Are we drifting into mediocrity?

Disconnected culture breeds mediocrity. The fix? Reconnect it to performance.

Are we drifting into mediocrity main article image

Mediocrity doesn’t break in with a bang. It creeps – slow, quiet, and barely noticeable until it’s too late. And in business, mediocrity is simply this: being unclear and unambitious in what you expect from your people. It’s letting “good enough” pass as excellence.

That drift is dangerous. When culture becomes soft or “fluffy”, it loses its edge as a performance driver. You can have values etched on walls and employer brands polished to perfection, but if culture isn’t setting a clear bar for excellence – and holding people to it – it isn’t working.

And right now, the stakes are high. The energy sector is being reshaped by decarbonisation, digitalisation, geopolitical volatility, and shifting regulation. In this environment, cultures that coast don’t just risk mediocrity. They risk falling short of ambition.

From description to driver

The core problem is simple: culture has become a description, not a driver. It’s too often a set of words designed to inspire, not a system of behaviours that fuel growth.

Values ≠ value:
Culture gets framed as emotional flavour rather than commercial fuel. Too few organisations make the link between how people behave and how the business performs. Excellence isn’t being defined, reinforced, or rewarded. Employees are left without a clear standard of what high performance looks like.

Employer brand as gloss:
To attract talent, companies polish their employer brands and EVPs. But this work often sits on the surface. When it’s divorced from business goals, it becomes a veneer – identity work instead of performance work. Culture ends up as marketing collateral, not as a competitive edge.

And so, organisations drift into comfortable mediocrity: cultures that feel good but do little to power growth.

Cultures that coast don’t just risk mediocrity. They risk falling short of ambition.

What needs to change

Energy businesses can’t afford to coast. The transition requires cultures that are not just engaging but relentlessly performance-driven. That means rethinking three fundamentals:

  1. Rewire the growth equation. Progression can’t just reward effort or tenure.

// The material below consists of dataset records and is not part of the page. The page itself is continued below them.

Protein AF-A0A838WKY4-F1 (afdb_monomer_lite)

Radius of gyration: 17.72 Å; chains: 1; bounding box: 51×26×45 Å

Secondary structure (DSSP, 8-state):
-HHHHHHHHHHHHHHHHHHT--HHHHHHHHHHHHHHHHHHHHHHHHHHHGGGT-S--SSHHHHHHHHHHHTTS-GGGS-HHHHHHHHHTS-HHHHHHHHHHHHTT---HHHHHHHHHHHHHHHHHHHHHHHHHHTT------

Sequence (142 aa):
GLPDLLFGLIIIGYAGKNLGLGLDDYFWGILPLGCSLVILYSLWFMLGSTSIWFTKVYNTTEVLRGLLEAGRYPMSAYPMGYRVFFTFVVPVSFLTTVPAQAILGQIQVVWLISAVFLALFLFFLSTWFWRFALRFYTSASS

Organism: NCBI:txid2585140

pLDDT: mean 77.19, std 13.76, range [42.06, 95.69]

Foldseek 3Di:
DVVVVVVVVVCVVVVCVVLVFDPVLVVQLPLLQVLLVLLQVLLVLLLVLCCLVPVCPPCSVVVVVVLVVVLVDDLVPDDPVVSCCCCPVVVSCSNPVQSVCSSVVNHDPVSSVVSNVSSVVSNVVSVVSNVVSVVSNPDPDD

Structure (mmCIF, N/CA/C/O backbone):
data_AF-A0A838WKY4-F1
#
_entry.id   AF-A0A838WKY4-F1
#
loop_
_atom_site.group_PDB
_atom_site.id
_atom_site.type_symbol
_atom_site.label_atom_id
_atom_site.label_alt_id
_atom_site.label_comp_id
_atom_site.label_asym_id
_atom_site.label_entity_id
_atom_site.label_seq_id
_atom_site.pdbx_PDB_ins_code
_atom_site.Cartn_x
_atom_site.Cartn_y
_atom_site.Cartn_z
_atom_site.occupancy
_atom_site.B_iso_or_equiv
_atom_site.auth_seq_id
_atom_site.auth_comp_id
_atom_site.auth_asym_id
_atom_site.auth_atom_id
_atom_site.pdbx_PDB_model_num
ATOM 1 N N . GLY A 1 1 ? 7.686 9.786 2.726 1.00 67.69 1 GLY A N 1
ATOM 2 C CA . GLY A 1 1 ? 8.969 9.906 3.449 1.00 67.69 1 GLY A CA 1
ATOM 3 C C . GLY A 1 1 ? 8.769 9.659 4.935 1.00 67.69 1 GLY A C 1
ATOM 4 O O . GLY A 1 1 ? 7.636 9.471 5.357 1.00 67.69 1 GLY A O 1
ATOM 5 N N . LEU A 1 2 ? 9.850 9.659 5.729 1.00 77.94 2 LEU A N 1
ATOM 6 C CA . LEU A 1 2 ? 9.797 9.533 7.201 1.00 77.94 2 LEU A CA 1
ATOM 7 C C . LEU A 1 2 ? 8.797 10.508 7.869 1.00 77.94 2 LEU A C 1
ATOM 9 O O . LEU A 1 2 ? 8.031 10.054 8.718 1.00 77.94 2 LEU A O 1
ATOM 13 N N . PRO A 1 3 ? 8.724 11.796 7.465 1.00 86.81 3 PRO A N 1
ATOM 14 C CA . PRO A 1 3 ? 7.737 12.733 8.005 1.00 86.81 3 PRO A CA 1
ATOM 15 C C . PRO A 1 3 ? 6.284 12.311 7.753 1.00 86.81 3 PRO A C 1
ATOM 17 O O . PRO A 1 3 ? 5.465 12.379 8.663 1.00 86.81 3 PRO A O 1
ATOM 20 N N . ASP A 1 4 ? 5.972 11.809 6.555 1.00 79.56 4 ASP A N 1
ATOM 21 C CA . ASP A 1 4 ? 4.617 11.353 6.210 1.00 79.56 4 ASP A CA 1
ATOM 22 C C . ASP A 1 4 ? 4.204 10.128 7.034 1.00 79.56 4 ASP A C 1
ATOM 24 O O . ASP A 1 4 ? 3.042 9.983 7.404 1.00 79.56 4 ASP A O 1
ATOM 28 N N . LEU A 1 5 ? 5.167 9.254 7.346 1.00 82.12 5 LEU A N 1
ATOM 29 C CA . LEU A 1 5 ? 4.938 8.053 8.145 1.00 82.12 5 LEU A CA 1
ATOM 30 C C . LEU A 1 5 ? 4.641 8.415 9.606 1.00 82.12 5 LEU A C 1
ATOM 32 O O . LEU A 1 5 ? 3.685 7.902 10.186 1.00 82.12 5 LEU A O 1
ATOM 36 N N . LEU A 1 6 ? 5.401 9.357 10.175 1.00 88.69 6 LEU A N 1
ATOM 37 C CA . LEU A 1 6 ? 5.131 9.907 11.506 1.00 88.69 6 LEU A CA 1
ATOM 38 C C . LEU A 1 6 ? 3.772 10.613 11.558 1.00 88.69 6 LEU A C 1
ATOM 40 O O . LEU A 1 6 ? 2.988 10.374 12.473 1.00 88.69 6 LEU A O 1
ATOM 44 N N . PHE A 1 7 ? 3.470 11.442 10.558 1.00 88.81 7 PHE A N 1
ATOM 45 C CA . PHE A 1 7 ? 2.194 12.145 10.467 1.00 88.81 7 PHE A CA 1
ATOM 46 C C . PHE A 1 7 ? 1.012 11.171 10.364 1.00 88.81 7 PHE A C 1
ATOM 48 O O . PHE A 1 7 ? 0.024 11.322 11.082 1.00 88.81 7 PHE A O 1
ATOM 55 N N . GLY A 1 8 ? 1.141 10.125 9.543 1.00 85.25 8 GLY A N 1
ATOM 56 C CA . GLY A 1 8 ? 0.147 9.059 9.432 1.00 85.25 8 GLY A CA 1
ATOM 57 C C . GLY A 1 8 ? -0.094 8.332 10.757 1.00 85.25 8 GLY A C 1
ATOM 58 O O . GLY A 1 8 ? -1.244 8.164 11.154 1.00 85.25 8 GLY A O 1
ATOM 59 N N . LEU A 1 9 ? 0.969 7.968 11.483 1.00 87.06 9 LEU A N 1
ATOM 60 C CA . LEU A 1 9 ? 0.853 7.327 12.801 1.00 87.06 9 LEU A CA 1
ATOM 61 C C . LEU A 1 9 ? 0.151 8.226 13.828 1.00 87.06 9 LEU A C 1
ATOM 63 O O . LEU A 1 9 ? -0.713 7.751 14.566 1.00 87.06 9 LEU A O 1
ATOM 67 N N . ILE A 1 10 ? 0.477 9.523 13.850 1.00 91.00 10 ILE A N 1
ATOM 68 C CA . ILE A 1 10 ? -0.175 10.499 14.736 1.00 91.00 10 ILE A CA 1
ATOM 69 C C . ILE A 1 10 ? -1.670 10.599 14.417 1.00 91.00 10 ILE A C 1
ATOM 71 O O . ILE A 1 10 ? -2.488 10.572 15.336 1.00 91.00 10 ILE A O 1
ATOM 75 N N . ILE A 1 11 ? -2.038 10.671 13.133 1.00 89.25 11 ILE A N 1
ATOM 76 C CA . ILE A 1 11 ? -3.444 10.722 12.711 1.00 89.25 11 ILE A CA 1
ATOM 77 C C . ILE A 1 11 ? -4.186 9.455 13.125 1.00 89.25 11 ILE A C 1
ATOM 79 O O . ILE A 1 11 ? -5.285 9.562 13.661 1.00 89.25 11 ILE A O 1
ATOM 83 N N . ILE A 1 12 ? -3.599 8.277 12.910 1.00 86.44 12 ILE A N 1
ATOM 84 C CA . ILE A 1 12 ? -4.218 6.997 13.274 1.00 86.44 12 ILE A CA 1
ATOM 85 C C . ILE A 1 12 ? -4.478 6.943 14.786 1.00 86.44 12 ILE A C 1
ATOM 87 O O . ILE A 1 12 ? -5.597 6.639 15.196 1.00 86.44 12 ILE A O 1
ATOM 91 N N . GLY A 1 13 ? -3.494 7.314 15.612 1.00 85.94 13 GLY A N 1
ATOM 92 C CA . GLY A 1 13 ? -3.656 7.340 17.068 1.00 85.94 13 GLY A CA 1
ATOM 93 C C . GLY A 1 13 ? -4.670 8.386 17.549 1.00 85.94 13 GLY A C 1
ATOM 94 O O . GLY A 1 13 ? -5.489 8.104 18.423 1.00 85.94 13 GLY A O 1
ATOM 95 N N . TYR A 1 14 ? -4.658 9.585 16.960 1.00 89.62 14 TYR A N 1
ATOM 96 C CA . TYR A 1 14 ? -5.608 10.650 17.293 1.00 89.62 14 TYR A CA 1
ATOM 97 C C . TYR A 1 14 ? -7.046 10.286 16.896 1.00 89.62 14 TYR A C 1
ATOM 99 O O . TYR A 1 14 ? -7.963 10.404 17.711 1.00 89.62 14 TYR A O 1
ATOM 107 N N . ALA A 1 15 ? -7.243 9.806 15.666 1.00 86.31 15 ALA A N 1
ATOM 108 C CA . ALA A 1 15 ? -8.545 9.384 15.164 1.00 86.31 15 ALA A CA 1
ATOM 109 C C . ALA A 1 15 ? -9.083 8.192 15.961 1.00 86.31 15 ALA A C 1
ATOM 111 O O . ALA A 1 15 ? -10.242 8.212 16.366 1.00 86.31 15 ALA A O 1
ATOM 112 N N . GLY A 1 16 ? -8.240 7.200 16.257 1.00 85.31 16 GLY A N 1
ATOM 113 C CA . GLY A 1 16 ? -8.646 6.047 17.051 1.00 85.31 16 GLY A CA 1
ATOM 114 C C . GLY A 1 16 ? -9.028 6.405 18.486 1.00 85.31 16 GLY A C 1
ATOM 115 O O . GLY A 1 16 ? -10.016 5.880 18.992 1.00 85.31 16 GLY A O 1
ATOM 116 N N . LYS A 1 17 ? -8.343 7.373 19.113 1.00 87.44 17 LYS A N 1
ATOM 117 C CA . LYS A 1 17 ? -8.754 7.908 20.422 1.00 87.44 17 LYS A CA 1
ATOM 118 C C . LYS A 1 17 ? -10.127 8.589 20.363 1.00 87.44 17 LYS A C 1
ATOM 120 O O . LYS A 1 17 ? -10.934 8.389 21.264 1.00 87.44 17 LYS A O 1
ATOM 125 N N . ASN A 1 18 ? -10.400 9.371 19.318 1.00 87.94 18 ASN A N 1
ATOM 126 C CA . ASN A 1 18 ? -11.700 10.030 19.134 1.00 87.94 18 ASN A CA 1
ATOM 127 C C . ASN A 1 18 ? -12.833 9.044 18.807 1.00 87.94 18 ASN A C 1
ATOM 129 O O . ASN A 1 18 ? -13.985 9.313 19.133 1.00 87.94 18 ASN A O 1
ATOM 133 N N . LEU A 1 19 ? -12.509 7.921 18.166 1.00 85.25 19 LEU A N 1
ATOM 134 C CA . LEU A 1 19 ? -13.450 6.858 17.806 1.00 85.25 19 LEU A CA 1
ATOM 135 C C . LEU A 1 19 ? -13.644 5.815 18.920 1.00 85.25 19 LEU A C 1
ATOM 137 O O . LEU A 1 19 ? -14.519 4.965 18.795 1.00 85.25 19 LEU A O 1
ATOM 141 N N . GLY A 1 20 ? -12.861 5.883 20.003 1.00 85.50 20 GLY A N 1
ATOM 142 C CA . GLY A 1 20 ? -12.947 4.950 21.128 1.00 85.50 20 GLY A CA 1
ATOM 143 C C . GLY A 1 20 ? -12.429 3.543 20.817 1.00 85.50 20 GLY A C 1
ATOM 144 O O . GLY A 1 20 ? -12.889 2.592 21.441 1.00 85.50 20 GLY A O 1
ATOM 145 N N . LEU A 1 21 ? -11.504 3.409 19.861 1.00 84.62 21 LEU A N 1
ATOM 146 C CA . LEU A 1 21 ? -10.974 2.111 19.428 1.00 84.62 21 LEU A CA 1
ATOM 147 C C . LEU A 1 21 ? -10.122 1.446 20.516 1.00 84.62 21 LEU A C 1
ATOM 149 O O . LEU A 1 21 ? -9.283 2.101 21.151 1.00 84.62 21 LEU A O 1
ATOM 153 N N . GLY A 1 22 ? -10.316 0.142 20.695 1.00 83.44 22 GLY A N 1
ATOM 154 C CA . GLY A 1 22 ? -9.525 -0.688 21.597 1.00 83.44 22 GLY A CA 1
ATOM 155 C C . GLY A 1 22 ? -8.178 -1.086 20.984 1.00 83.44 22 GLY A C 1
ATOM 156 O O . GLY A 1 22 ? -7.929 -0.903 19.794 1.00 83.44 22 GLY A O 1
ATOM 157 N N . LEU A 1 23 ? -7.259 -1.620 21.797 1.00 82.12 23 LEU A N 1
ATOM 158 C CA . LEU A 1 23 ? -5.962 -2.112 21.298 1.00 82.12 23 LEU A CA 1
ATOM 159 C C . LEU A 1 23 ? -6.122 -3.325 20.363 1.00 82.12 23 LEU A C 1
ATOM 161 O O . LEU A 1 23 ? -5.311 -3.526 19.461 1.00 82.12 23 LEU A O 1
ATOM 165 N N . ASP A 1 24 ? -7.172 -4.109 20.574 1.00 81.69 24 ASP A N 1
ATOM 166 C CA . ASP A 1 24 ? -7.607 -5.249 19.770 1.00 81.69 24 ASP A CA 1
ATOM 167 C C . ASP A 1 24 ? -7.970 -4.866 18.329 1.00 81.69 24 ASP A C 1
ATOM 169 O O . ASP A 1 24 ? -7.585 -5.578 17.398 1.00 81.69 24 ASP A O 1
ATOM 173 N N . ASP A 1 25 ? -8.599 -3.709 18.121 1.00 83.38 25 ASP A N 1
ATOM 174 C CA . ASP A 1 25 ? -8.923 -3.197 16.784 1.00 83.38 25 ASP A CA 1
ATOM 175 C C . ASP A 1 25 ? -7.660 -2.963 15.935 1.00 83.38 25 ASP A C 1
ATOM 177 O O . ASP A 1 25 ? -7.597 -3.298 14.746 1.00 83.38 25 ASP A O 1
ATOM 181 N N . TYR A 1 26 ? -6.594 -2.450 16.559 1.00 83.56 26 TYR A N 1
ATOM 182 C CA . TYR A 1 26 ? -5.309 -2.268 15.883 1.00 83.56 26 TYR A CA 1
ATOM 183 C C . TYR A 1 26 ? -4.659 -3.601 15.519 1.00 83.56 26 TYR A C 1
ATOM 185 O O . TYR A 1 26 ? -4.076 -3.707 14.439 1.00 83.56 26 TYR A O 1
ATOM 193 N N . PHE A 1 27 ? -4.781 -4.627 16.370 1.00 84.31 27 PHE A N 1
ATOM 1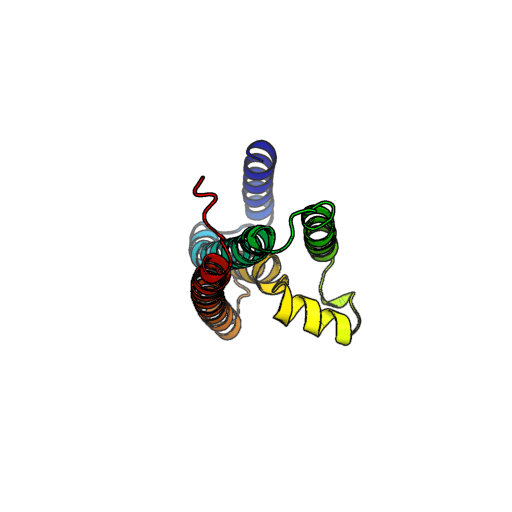94 C CA . PHE A 1 27 ? -4.267 -5.965 16.063 1.00 84.31 27 PHE A CA 1
ATOM 195 C C . PHE A 1 27 ? -4.923 -6.547 14.808 1.00 84.31 27 PHE A C 1
ATOM 197 O O . PHE A 1 27 ? -4.216 -7.053 13.932 1.00 84.31 27 PHE A O 1
ATOM 204 N N . TRP A 1 28 ? -6.245 -6.412 14.673 1.00 81.12 28 TRP A N 1
ATOM 205 C CA . TRP A 1 28 ? -6.966 -6.837 13.469 1.00 81.12 28 TRP A CA 1
ATOM 206 C C . TRP A 1 28 ? -6.575 -6.035 12.222 1.00 81.12 28 TRP A C 1
ATOM 208 O O . TRP A 1 28 ? -6.567 -6.583 11.118 1.00 81.12 28 TRP A O 1
ATOM 218 N N . GLY A 1 29 ? -6.182 -4.771 12.390 1.00 83.62 29 GLY A N 1
ATOM 219 C CA . GLY A 1 29 ? -5.672 -3.917 11.317 1.00 83.62 29 GLY A CA 1
ATOM 220 C C . GLY A 1 29 ? -4.289 -4.296 10.773 1.00 83.62 29 GLY A C 1
ATOM 221 O O . GLY A 1 29 ? -4.010 -4.025 9.603 1.00 83.62 29 GLY A O 1
ATOM 222 N N . ILE A 1 30 ? -3.424 -4.946 11.565 1.00 88.25 30 ILE A N 1
ATOM 223 C CA . ILE A 1 30 ? -2.028 -5.239 11.175 1.00 88.25 30 ILE A CA 1
ATOM 224 C C . ILE A 1 30 ? -1.952 -6.137 9.936 1.00 88.25 30 ILE A C 1
ATOM 226 O O . ILE A 1 30 ? -1.171 -5.866 9.024 1.00 88.25 30 ILE A O 1
ATOM 230 N N . LEU A 1 31 ? -2.756 -7.199 9.882 1.00 89.62 31 LEU A N 1
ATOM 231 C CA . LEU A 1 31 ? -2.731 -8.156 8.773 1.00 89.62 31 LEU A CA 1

It must reward impact – the tangible contribution to business growth. In a sector where innovation, resilience, and pace matter more than ever, careers should advance on the strength of outcomes, not activity.
  2. Rethink the EVP as ambition. For years, EVPs sought to describe who you are today. What matters is who you need to become. The EVP should be a cultural ambition – an organising principle for performance and transformation. Not a campaign. Not a slogan. A design principle that aligns people strategy directly to business strategy.
  3. Kill the employer brand. There is no separate employer brand. There is only one brand: the one your business builds through every action and decision. For energy leaders, this means recognising that people strategy is business strategy. Every policy, investment, and behaviour is part of the brand – and ultimately, part of performance.

From drift to direction

Cultural mediocrity is a silent threat. It doesn’t make headlines, but it erodes advantage one decision at a time. In the energy sector, where the future is being rewritten in real time, the companies that win won’t be those with the most polished values statements. They’ll be the ones where culture is hardwired into performance.

The real question isn’t whether you have a strong culture. It’s whether your culture is making you stronger.